The flavor was a little bit delicate, unless I oversteeped it by accident, which is a bit surprising considering I put the whole ~8g pillow in my 100mL gaiwan. It started out with a bit of roasty, burnt sugar notes, followed by a lingering sweet floral aftertaste. As the session progressed, the sweetness got a little bit more earthy and thick, while still retaining its floral character. It even moved a little bit into the resinous category for a couple steeps. The texture is decently thick, but I wasn’t wowed by it. If pushed, this tea can develop a bit of a sour note, as many roasted oolongs can in my experience.
I think I might have one more of these to try, and I will need to try it before I can pass judgement on this one. I enjoyed it, but it left me wanting more.

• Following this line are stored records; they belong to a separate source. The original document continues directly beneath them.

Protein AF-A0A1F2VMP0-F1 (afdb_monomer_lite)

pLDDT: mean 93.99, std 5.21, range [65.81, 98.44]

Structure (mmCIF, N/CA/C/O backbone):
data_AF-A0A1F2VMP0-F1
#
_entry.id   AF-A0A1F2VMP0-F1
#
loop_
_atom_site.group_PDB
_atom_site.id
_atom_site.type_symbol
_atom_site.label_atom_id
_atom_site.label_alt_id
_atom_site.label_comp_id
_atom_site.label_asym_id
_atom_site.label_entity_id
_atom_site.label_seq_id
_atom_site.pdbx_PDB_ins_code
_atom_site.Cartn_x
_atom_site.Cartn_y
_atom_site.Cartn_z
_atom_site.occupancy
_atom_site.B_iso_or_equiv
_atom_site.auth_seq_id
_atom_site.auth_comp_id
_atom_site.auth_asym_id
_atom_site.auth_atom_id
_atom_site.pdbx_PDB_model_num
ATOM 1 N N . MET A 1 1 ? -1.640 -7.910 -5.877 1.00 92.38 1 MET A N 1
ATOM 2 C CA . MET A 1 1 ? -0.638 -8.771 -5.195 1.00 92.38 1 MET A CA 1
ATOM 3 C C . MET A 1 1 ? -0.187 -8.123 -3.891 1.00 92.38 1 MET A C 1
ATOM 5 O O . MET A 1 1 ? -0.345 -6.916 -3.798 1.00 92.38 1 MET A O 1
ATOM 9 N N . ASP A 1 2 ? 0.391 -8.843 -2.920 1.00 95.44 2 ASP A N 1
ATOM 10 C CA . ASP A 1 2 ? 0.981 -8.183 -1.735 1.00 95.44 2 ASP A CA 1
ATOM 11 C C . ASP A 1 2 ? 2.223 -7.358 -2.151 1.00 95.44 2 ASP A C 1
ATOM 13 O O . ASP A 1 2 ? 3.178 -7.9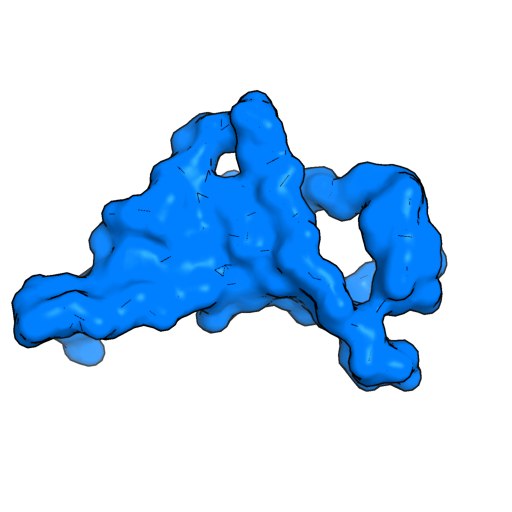50 -2.661 1.00 95.44 2 ASP A O 1
ATOM 17 N N . PRO A 1 3 ? 2.248 -6.023 -1.954 1.00 96.06 3 PRO A N 1
ATOM 18 C CA . PRO A 1 3 ? 3.380 -5.177 -2.347 1.00 96.06 3 PRO A CA 1
ATOM 19 C C . PRO A 1 3 ? 4.701 -5.556 -1.663 1.00 96.06 3 PRO A C 1
ATOM 21 O O . PRO A 1 3 ? 5.770 -5.343 -2.234 1.00 96.06 3 PRO A O 1
ATOM 24 N N . ARG A 1 4 ? 4.656 -6.177 -0.478 1.00 95.88 4 ARG A N 1
ATOM 25 C CA . ARG A 1 4 ? 5.858 -6.606 0.259 1.00 95.88 4 ARG A CA 1
ATOM 26 C C . ARG A 1 4 ? 6.556 -7.795 -0.393 1.00 95.88 4 ARG A C 1
ATOM 28 O O . ARG A 1 4 ? 7.737 -8.010 -0.144 1.00 95.88 4 ARG A O 1
ATOM 35 N N . ARG A 1 5 ? 5.838 -8.563 -1.223 1.00 94.75 5 ARG A N 1
ATOM 36 C CA . ARG A 1 5 ? 6.431 -9.626 -2.048 1.00 94.75 5 ARG A CA 1
ATOM 37 C C . ARG A 1 5 ? 7.158 -9.077 -3.274 1.00 94.75 5 ARG A C 1
ATOM 39 O O . ARG A 1 5 ? 8.019 -9.762 -3.802 1.00 94.75 5 ARG A O 1
ATOM 46 N N . VAL A 1 6 ? 6.813 -7.863 -3.704 1.00 94.69 6 VAL A N 1
ATOM 47 C CA . VAL A 1 6 ? 7.448 -7.176 -4.840 1.00 94.69 6 VAL A CA 1
ATOM 48 C C . VAL A 1 6 ? 8.691 -6.437 -4.385 1.00 94.69 6 VAL A C 1
ATOM 50 O O . VAL A 1 6 ? 9.758 -6.582 -4.965 1.00 94.69 6 VAL A O 1
ATOM 53 N N . MET A 1 7 ? 8.544 -5.644 -3.326 1.00 94.44 7 MET A N 1
ATOM 54 C CA . MET A 1 7 ? 9.616 -4.838 -2.773 1.00 94.44 7 MET A CA 1
ATOM 55 C C . MET A 1 7 ? 9.748 -5.147 -1.282 1.00 94.44 7 MET A C 1
ATOM 57 O O . MET A 1 7 ? 8.966 -4.632 -0.471 1.00 94.44 7 MET A O 1
ATOM 61 N N . PRO A 1 8 ? 10.729 -5.982 -0.896 1.00 93.06 8 PRO A N 1
ATOM 62 C CA . PRO A 1 8 ? 11.076 -6.170 0.504 1.00 93.06 8 PRO A CA 1
ATOM 63 C C . PRO A 1 8 ? 11.364 -4.809 1.152 1.00 93.06 8 PRO A C 1
ATOM 65 O O . PRO A 1 8 ? 12.143 -4.017 0.629 1.00 93.06 8 PRO A O 1
ATOM 68 N N . GLY A 1 9 ? 10.695 -4.507 2.266 1.00 91.94 9 GLY A N 1
ATOM 69 C CA . GLY A 1 9 ? 10.771 -3.192 2.918 1.00 91.94 9 GLY A CA 1
ATOM 70 C C . GLY A 1 9 ? 9.704 -2.181 2.479 1.00 91.94 9 GLY A C 1
ATOM 71 O O . GLY A 1 9 ? 9.723 -1.044 2.946 1.00 91.94 9 GLY A O 1
ATOM 72 N N . TYR A 1 10 ? 8.748 -2.573 1.630 1.00 94.56 10 TYR A N 1
ATOM 73 C CA . TYR A 1 10 ? 7.578 -1.746 1.345 1.00 94.56 10 TYR A CA 1
ATOM 74 C C . TYR A 1 10 ? 6.812 -1.392 2.631 1.00 94.56 10 TYR A C 1
ATOM 76 O O . TYR A 1 10 ? 6.362 -2.280 3.365 1.00 94.56 10 TYR A O 1
ATOM 84 N N . HIS A 1 11 ? 6.626 -0.095 2.875 1.00 91.88 11 HIS A N 1
ATOM 85 C CA . HIS A 1 11 ? 5.895 0.423 4.020 1.00 91.88 11 HIS A CA 1
ATOM 86 C C . HIS A 1 11 ? 4.935 1.538 3.608 1.00 91.88 11 HIS A C 1
ATOM 88 O O . HIS A 1 11 ? 5.289 2.488 2.918 1.00 91.88 11 HIS A O 1
ATOM 94 N N . VAL A 1 12 ? 3.703 1.445 4.088 1.00 90.12 12 VAL A N 1
ATOM 95 C CA . VAL A 1 12 ? 2.670 2.451 3.872 1.00 90.12 12 VAL A CA 1
ATOM 96 C C . VAL A 1 12 ? 1.864 2.581 5.151 1.00 90.12 12 VAL A C 1
ATOM 98 O O . VAL A 1 12 ? 1.393 1.593 5.717 1.00 90.12 12 VAL A O 1
ATOM 101 N N . ALA A 1 13 ? 1.727 3.815 5.619 1.00 90.00 13 ALA A N 1
ATOM 102 C CA . ALA A 1 13 ? 0.809 4.137 6.692 1.00 90.00 13 ALA A CA 1
ATOM 103 C C . ALA A 1 13 ? -0.598 4.308 6.111 1.00 90.00 13 ALA A C 1
ATOM 105 O O . ALA A 1 13 ? -0.759 4.894 5.041 1.00 90.00 13 ALA A O 1
ATOM 106 N N . LEU A 1 14 ? -1.612 3.818 6.826 1.00 93.31 14 LEU A N 1
ATOM 107 C CA . LEU A 1 14 ? -3.010 4.123 6.531 1.00 93.31 14 LEU A CA 1
ATOM 108 C C . LEU A 1 14 ? -3.410 5.378 7.319 1.00 93.31 14 LEU A C 1
ATOM 110 O O . LEU A 1 14 ? -3.481 5.286 8.552 1.00 93.31 14 LEU A O 1
ATOM 114 N N . PRO A 1 15 ? -3.668 6.525 6.663 1.00 91.50 15 PRO A N 1
ATOM 115 C CA . PRO A 1 15 ? -4.108 7.729 7.358 1.00 91.50 15 PRO A CA 1
ATOM 116 C C . PRO A 1 15 ? -5.399 7.480 8.157 1.00 91.50 15 PRO A C 1
ATOM 118 O O . PRO A 1 15 ? -6.234 6.683 7.721 1.00 91.50 15 PRO A O 1
ATOM 121 N N . PRO A 1 16 ? -5.630 8.176 9.287 1.00 94.06 16 PRO A N 1
ATOM 122 C CA . PRO A 1 16 ? -6.837 7.982 10.098 1.00 94.06 16 PRO A CA 1
ATOM 123 C C . PRO A 1 16 ? -8.149 8.146 9.317 1.00 94.06 16 PRO A C 1
ATOM 125 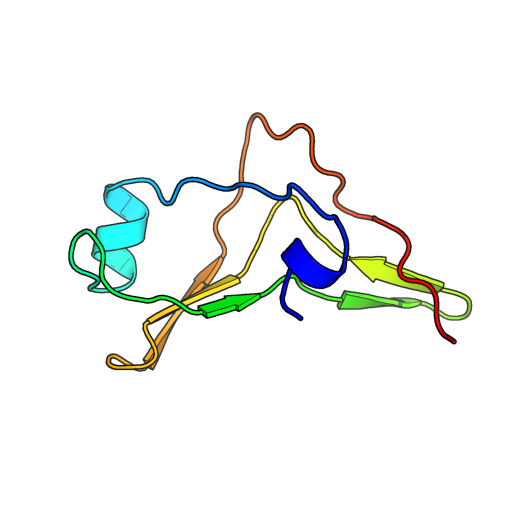O O . PRO A 1 16 ? -9.079 7.365 9.506 1.00 94.06 16 PRO A O 1
ATOM 128 N N . ALA A 1 17 ? -8.209 9.110 8.392 1.00 94.56 17 ALA A N 1
ATOM 129 C CA . ALA A 1 17 ? -9.379 9.328 7.541 1.00 94.56 17 ALA A CA 1
ATOM 130 C C . ALA A 1 17 ? -9.669 8.122 6.630 1.00 94.56 17 ALA A C 1
ATOM 132 O O . ALA A 1 17 ? -10.811 7.685 6.512 1.00 94.56 17 ALA A O 1
ATOM 133 N N . ASP A 1 18 ? -8.635 7.534 6.032 1.00 95.94 18 ASP A N 1
ATOM 134 C CA . ASP A 1 18 ? -8.768 6.349 5.187 1.00 95.94 18 ASP A CA 1
ATOM 135 C C . ASP A 1 18 ? -9.073 5.090 6.005 1.00 95.94 18 ASP A C 1
ATOM 137 O O . ASP A 1 18 ? -9.886 4.268 5.585 1.00 95.94 18 ASP A O 1
ATOM 141 N N . ARG A 1 19 ? -8.515 4.973 7.217 1.00 97.00 19 ARG A N 1
ATOM 142 C CA . ARG A 1 19 ? -8.868 3.912 8.172 1.00 97.00 19 ARG A CA 1
ATOM 143 C C . ARG A 1 19 ? -10.353 3.941 8.527 1.00 97.00 19 ARG A C 1
ATOM 145 O O . ARG A 1 19 ? -10.995 2.893 8.539 1.00 97.00 19 ARG A O 1
ATOM 152 N N . HIS A 1 20 ? -10.899 5.132 8.763 1.00 97.19 20 HIS A N 1
ATOM 153 C CA . HIS A 1 20 ? -12.328 5.309 9.003 1.00 97.19 20 HIS A CA 1
ATOM 154 C C . HIS A 1 20 ? -13.163 4.870 7.789 1.00 97.19 20 HIS A C 1
ATOM 156 O O . HIS A 1 20 ? -14.174 4.193 7.951 1.00 97.19 20 HIS A O 1
ATOM 162 N N . ARG A 1 21 ? -12.721 5.182 6.562 1.00 97.50 21 ARG A N 1
ATOM 163 C CA . ARG A 1 21 ? -13.424 4.792 5.324 1.00 97.50 21 ARG A CA 1
ATOM 164 C C . ARG A 1 21 ? -13.492 3.283 5.099 1.00 97.50 21 ARG A C 1
ATOM 166 O O . ARG A 1 21 ? -14.441 2.834 4.472 1.00 97.50 21 ARG A O 1
ATOM 173 N N . VAL A 1 22 ? -12.516 2.516 5.589 1.00 97.75 22 VAL A N 1
ATOM 174 C CA . VAL A 1 22 ? -12.543 1.040 5.545 1.00 97.75 22 VAL A CA 1
ATOM 175 C C . VAL A 1 22 ? -13.118 0.403 6.813 1.00 97.75 22 VAL A C 1
ATOM 177 O O . VAL A 1 22 ? -13.003 -0.810 6.987 1.00 97.75 22 VAL A O 1
ATOM 180 N N . GLU A 1 23 ? -13.718 1.197 7.707 1.00 98.00 23 GLU A N 1
ATOM 181 C CA . GLU A 1 23 ? -14.322 0.737 8.967 1.00 98.00 23 GLU A CA 1
ATOM 182 C C . GLU A 1 23 ? -13.390 -0.158 9.803 1.00 98.00 23 GLU A C 1
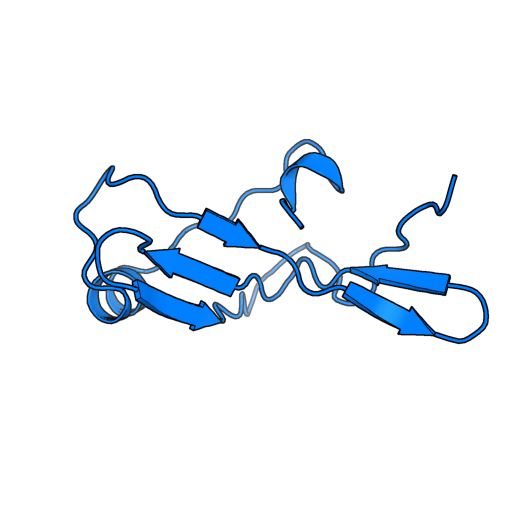ATOM 184 O O . GLU A 1 23 ? -13.806 -1.182 10.350 1.00 98.00 23 GLU A O 1
ATOM 189 N N . ALA A 1 24 ? -12.103 0.188 9.859 1.00 97.62 24 ALA A N 1
ATOM 190 C CA . ALA A 1 24 ? -11.102 -0.614 10.549 1.00 97.62 24 ALA A CA 1
ATOM 191 C C . ALA A 1 24 ? -10.710 0.006 11.890 1.00 97.62 24 ALA A C 1
ATOM 193 O O . ALA A 1 24 ? -10.474 1.211 11.993 1.00 97.62 24 ALA A O 1
ATOM 194 N N . SER A 1 25 ? -10.559 -0.833 12.908 1.00 95.75 25 SER A N 1
ATOM 195 C CA . SER A 1 25 ? -9.962 -0.409 14.177 1.00 95.75 25 SER A CA 1
ATOM 196 C C . SER A 1 25 ? -8.441 -0.249 14.045 1.00 95.75 25 SER A C 1
ATOM 198 O O . SER A 1 25 ? -7.816 -0.666 13.060 1.00 95.75 25 SER A O 1
ATOM 200 N N . GLU A 1 26 ? -7.807 0.380 15.033 1.00 93.19 26 GLU A N 1
ATOM 201 C CA . GLU A 1 26 ? -6.348 0.356 15.140 1.00 93.19 26 GLU A CA 1
ATOM 202 C C . GLU A 1 26 ? -5.861 -1.086 15.362 1.00 93.19 26 GLU A C 1
ATOM 204 O O . GLU A 1 26 ? -6.491 -1.862 16.076 1.00 93.19 26 GLU A O 1
ATOM 209 N N . GLY A 1 27 ? -4.778 -1.479 14.685 1.00 91.50 27 GLY A N 1
ATOM 210 C CA . GLY A 1 27 ? -4.233 -2.842 14.752 1.00 91.50 27 GLY A CA 1
ATOM 211 C C . GLY A 1 27 ? -5.055 -3.933 14.049 1.00 91.50 27 GLY A C 1
ATOM 212 O O . GLY A 1 27 ? -4.575 -5.059 13.935 1.00 91.50 27 GLY A O 1
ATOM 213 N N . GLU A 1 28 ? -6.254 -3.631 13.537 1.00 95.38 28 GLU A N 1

Flavors: Earth, Floral, Resin, Roasted, Sweet
This is the second of these Shui Xian Pillows I’ve tried from Hello Teatime. It was not as good as the “Pleasure” series one I had before. I used the whole 8g in my 100mL gaiwan with boiled water, and the flavor was pretty shockingly weak. There was some nice and sweet floral flavor, but not much else, and it wasn’t too strong. After making it through 8 or 9 steeps, I dumped the whole 8g into my 12oz mug which I use for grandpa style, hoping I could pull some more flavor out of the leaves this way, but the strength was no greater than when I was steeping it in the gaiwan. Not sure if this one just happened to be a bit old or stale or whatever, but pretty disappointing compared to the previous one I tried.
Flavors: Floral, Sweet
This was a pretty nice tea – I got a packet with around 7g…can’t remember if I paid for it or if it was tossed in as a freebie. The leaves had a sweet and floral smell with just a touch of peach.
The flavor, especially in the first few steeps, matched the aroma. Lots of high floral notes with a bit of peachy fruitiness to round out the flavor. Probably orchid for the floral, but I’m really still not too great at picking out individual floral flavors. After a few steeps, there was a bit of a milkiness working its way into the flavor, which I appreciated. There wasn’t a whole lot of bitterness, though some of the middle steeps did seem to fall a bit flat in the finish. Seems like it would be a good daily drinker for Dancong lovers as long as the price is right. Not particularly interesting or eye-opening, but tasty and easy to appreciate.
Flavors: Floral, Fruity, Milk, Orchid, Peach, Sweet
The packet this came in contained about 9g of tea, so I just threw the whole thing into my 100mL gaiwan. I kept the steeps short with boiled water – I was expecting some sourness or bitterness or astringency to come out of it when brewed like this, but there was very little of that to report. Some bitterness of the pleasant variety in early steeps.
Using these ratios, this tea brewed up thick and creamy. I described it as like drinking roasted milk. There was also a bit of a fruitiness to the finish, but not the peachy notes I’ve been getting in some yancha of late. This was more of a dark currant note here. Even with this much leaf and flash infusions, the tea’s longevity was not particularly notable. If you’re looking for an affordable Da Hong Pao which you can abuse without concern but still tastes pretty good, this is a decent candidate at $10 and change for 125g.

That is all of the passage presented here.